What is required:
Return, word for word, the line containing "ATOM 157 O O" and every line after it through the last line of the records below.

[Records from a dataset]
"""
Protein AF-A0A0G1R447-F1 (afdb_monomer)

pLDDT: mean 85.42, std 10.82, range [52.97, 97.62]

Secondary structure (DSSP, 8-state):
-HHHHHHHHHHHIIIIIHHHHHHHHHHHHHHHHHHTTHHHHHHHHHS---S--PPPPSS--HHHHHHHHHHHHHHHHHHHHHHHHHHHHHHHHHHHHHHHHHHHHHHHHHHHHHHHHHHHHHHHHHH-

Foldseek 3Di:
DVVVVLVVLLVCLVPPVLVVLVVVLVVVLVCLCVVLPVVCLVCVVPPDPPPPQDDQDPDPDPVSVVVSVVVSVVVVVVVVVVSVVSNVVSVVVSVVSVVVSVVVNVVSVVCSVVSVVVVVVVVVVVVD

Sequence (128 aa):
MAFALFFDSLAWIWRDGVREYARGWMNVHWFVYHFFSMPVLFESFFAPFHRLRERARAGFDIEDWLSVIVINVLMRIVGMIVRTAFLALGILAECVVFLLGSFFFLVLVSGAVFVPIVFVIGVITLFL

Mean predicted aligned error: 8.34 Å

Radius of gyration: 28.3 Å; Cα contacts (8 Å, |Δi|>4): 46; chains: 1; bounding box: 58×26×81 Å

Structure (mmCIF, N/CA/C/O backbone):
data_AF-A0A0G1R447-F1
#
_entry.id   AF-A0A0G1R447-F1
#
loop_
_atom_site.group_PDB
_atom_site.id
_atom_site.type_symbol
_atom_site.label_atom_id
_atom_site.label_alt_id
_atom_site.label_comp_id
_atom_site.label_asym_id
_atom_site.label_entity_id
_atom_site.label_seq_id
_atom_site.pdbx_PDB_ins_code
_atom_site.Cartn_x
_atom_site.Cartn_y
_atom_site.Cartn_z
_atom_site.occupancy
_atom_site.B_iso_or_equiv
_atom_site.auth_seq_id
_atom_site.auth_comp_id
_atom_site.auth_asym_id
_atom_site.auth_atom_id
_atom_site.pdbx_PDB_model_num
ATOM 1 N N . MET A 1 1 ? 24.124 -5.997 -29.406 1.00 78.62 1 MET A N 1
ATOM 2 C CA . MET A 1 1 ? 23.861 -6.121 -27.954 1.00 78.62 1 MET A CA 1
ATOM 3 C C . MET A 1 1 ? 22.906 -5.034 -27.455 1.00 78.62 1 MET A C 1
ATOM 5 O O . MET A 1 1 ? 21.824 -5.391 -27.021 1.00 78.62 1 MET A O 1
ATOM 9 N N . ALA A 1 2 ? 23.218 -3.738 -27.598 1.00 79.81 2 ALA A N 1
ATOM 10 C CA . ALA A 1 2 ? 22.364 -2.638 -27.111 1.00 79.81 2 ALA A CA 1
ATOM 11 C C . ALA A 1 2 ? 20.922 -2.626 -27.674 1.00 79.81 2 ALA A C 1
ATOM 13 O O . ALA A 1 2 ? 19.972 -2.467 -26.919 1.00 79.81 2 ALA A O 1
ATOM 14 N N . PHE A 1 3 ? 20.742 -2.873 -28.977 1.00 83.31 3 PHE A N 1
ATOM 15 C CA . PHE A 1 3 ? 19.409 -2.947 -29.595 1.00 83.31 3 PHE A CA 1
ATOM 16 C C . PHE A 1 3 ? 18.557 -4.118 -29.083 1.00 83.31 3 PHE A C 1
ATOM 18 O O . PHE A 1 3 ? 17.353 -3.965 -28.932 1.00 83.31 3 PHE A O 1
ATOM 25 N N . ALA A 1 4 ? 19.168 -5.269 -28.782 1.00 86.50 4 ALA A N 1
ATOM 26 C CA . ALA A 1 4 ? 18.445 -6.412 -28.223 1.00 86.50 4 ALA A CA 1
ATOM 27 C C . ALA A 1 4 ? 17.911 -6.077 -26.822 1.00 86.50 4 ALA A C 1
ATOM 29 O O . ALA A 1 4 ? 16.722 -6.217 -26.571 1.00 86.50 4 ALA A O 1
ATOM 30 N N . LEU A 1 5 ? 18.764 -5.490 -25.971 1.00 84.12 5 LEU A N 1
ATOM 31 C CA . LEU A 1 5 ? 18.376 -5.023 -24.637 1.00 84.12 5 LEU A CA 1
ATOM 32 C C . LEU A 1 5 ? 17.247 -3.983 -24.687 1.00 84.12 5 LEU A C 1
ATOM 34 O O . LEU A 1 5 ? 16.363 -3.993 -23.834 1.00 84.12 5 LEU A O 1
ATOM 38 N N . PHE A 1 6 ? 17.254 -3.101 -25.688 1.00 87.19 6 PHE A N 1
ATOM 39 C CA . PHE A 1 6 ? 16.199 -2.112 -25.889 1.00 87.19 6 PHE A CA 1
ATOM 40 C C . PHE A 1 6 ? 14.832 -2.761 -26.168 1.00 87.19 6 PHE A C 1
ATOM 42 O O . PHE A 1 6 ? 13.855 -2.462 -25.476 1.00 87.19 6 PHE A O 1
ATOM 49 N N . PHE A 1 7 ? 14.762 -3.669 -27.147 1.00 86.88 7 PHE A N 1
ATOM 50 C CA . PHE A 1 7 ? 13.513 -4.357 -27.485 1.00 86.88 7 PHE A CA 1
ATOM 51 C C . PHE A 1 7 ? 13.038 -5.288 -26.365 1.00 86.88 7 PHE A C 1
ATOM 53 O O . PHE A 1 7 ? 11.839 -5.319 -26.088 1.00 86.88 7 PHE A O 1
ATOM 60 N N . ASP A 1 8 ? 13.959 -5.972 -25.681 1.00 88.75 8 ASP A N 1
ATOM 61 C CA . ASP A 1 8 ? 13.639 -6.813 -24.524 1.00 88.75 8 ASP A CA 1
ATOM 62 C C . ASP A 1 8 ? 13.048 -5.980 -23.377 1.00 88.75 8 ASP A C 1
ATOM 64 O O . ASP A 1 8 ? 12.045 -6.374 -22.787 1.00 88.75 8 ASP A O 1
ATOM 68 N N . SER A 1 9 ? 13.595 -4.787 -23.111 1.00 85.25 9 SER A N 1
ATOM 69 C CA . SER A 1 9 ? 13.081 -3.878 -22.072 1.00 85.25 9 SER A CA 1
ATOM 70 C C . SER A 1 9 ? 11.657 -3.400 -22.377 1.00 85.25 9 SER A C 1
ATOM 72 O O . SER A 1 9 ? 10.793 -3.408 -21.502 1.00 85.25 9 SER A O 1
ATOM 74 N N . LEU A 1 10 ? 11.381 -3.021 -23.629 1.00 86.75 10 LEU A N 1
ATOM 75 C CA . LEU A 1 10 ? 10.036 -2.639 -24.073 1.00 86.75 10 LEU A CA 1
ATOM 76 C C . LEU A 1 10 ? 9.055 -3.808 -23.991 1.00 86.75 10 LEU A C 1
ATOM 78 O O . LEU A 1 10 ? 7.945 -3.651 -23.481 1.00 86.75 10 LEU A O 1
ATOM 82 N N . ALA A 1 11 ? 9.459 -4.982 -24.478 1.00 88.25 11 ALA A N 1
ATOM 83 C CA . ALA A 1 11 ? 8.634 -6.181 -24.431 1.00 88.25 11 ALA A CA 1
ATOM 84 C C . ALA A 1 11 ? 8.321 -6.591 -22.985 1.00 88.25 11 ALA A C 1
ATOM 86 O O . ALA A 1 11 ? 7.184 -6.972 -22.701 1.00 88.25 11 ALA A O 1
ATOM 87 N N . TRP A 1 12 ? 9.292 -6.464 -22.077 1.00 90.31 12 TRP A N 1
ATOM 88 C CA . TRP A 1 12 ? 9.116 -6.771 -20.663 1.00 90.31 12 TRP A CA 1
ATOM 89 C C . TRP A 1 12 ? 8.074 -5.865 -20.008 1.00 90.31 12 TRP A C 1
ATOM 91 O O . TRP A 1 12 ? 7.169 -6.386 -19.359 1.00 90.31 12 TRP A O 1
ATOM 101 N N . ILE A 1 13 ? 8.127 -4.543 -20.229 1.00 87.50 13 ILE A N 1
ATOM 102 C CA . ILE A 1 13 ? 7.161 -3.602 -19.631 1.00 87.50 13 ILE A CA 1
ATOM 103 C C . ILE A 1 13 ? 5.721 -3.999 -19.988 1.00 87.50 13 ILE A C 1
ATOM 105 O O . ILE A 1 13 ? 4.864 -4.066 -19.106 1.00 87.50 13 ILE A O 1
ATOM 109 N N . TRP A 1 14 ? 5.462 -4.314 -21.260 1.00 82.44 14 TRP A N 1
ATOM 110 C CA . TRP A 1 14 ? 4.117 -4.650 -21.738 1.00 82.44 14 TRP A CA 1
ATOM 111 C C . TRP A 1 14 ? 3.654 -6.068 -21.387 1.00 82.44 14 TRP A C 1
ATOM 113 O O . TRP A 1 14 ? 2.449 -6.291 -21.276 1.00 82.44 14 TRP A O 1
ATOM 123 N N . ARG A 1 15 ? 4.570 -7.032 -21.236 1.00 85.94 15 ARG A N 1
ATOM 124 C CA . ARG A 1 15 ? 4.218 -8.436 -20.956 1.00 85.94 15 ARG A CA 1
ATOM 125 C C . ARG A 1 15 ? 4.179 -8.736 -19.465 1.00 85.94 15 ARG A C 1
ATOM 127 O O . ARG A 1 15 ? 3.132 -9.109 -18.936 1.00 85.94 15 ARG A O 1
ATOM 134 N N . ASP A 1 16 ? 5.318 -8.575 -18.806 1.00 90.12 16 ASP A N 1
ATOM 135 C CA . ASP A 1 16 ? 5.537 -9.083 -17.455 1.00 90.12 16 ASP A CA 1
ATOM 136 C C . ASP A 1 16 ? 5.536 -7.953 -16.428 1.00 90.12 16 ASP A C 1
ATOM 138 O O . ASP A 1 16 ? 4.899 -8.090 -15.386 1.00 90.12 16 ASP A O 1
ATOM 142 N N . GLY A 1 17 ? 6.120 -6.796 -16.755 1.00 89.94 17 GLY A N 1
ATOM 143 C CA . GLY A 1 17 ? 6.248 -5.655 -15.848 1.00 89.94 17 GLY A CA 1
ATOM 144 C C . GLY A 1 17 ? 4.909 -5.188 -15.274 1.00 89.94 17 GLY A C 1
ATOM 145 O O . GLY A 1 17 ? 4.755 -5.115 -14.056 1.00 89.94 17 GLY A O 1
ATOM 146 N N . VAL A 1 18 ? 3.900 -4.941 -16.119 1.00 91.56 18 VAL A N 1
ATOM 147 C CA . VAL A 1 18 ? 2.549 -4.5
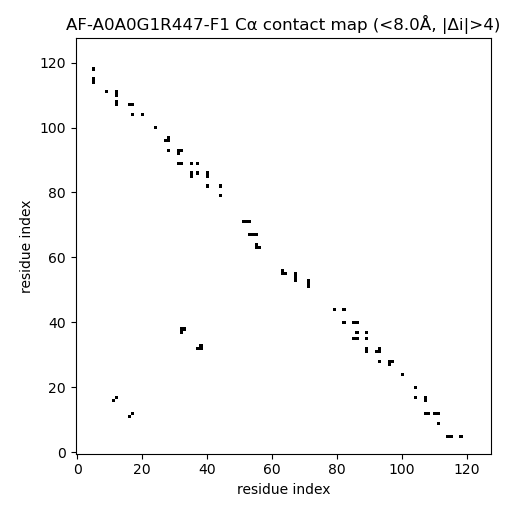47 -15.657 1.00 91.56 18 VAL A CA 1
ATOM 148 C C . VAL A 1 18 ? 1.907 -5.627 -14.781 1.00 91.56 18 VAL A C 1
ATOM 150 O O . VAL A 1 18 ? 1.274 -5.317 -13.769 1.00 91.56 18 VAL A O 1
ATOM 153 N N . ARG A 1 19 ? 2.071 -6.903 -15.144 1.00 92.69 19 ARG A N 1
ATOM 154 C CA . ARG A 1 19 ? 1.458 -8.028 -14.428 1.00 92.69 19 ARG A CA 1
ATOM 155 C C . ARG A 1 19 ? 2.100 -8.248 -13.062 1.00 92.69 19 ARG A C 1
ATOM 157 O O . ARG A 1 19 ? 1.389 -8.458 -12.078 1.00 92.69 19 ARG A O 1
ATOM 164 N N . GLU A 1 20 ? 3.425 -8.236 -13.004 1.00 94.06 20 GLU A N 1
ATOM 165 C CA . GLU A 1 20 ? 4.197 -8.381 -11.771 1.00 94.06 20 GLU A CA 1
"""
Reply to the exercise:
ATOM 157 O O . ARG A 1 19 ? 1.389 -8.458 -12.078 1.00 92.69 19 ARG A O 1
ATOM 164 N N . GLU A 1 20 ? 3.425 -8.236 -13.004 1.00 94.06 20 GLU A N 1
ATOM 165 C CA . GLU A 1 20 ? 4.197 -8.381 -11.771 1.00 94.06 20 GLU A CA 1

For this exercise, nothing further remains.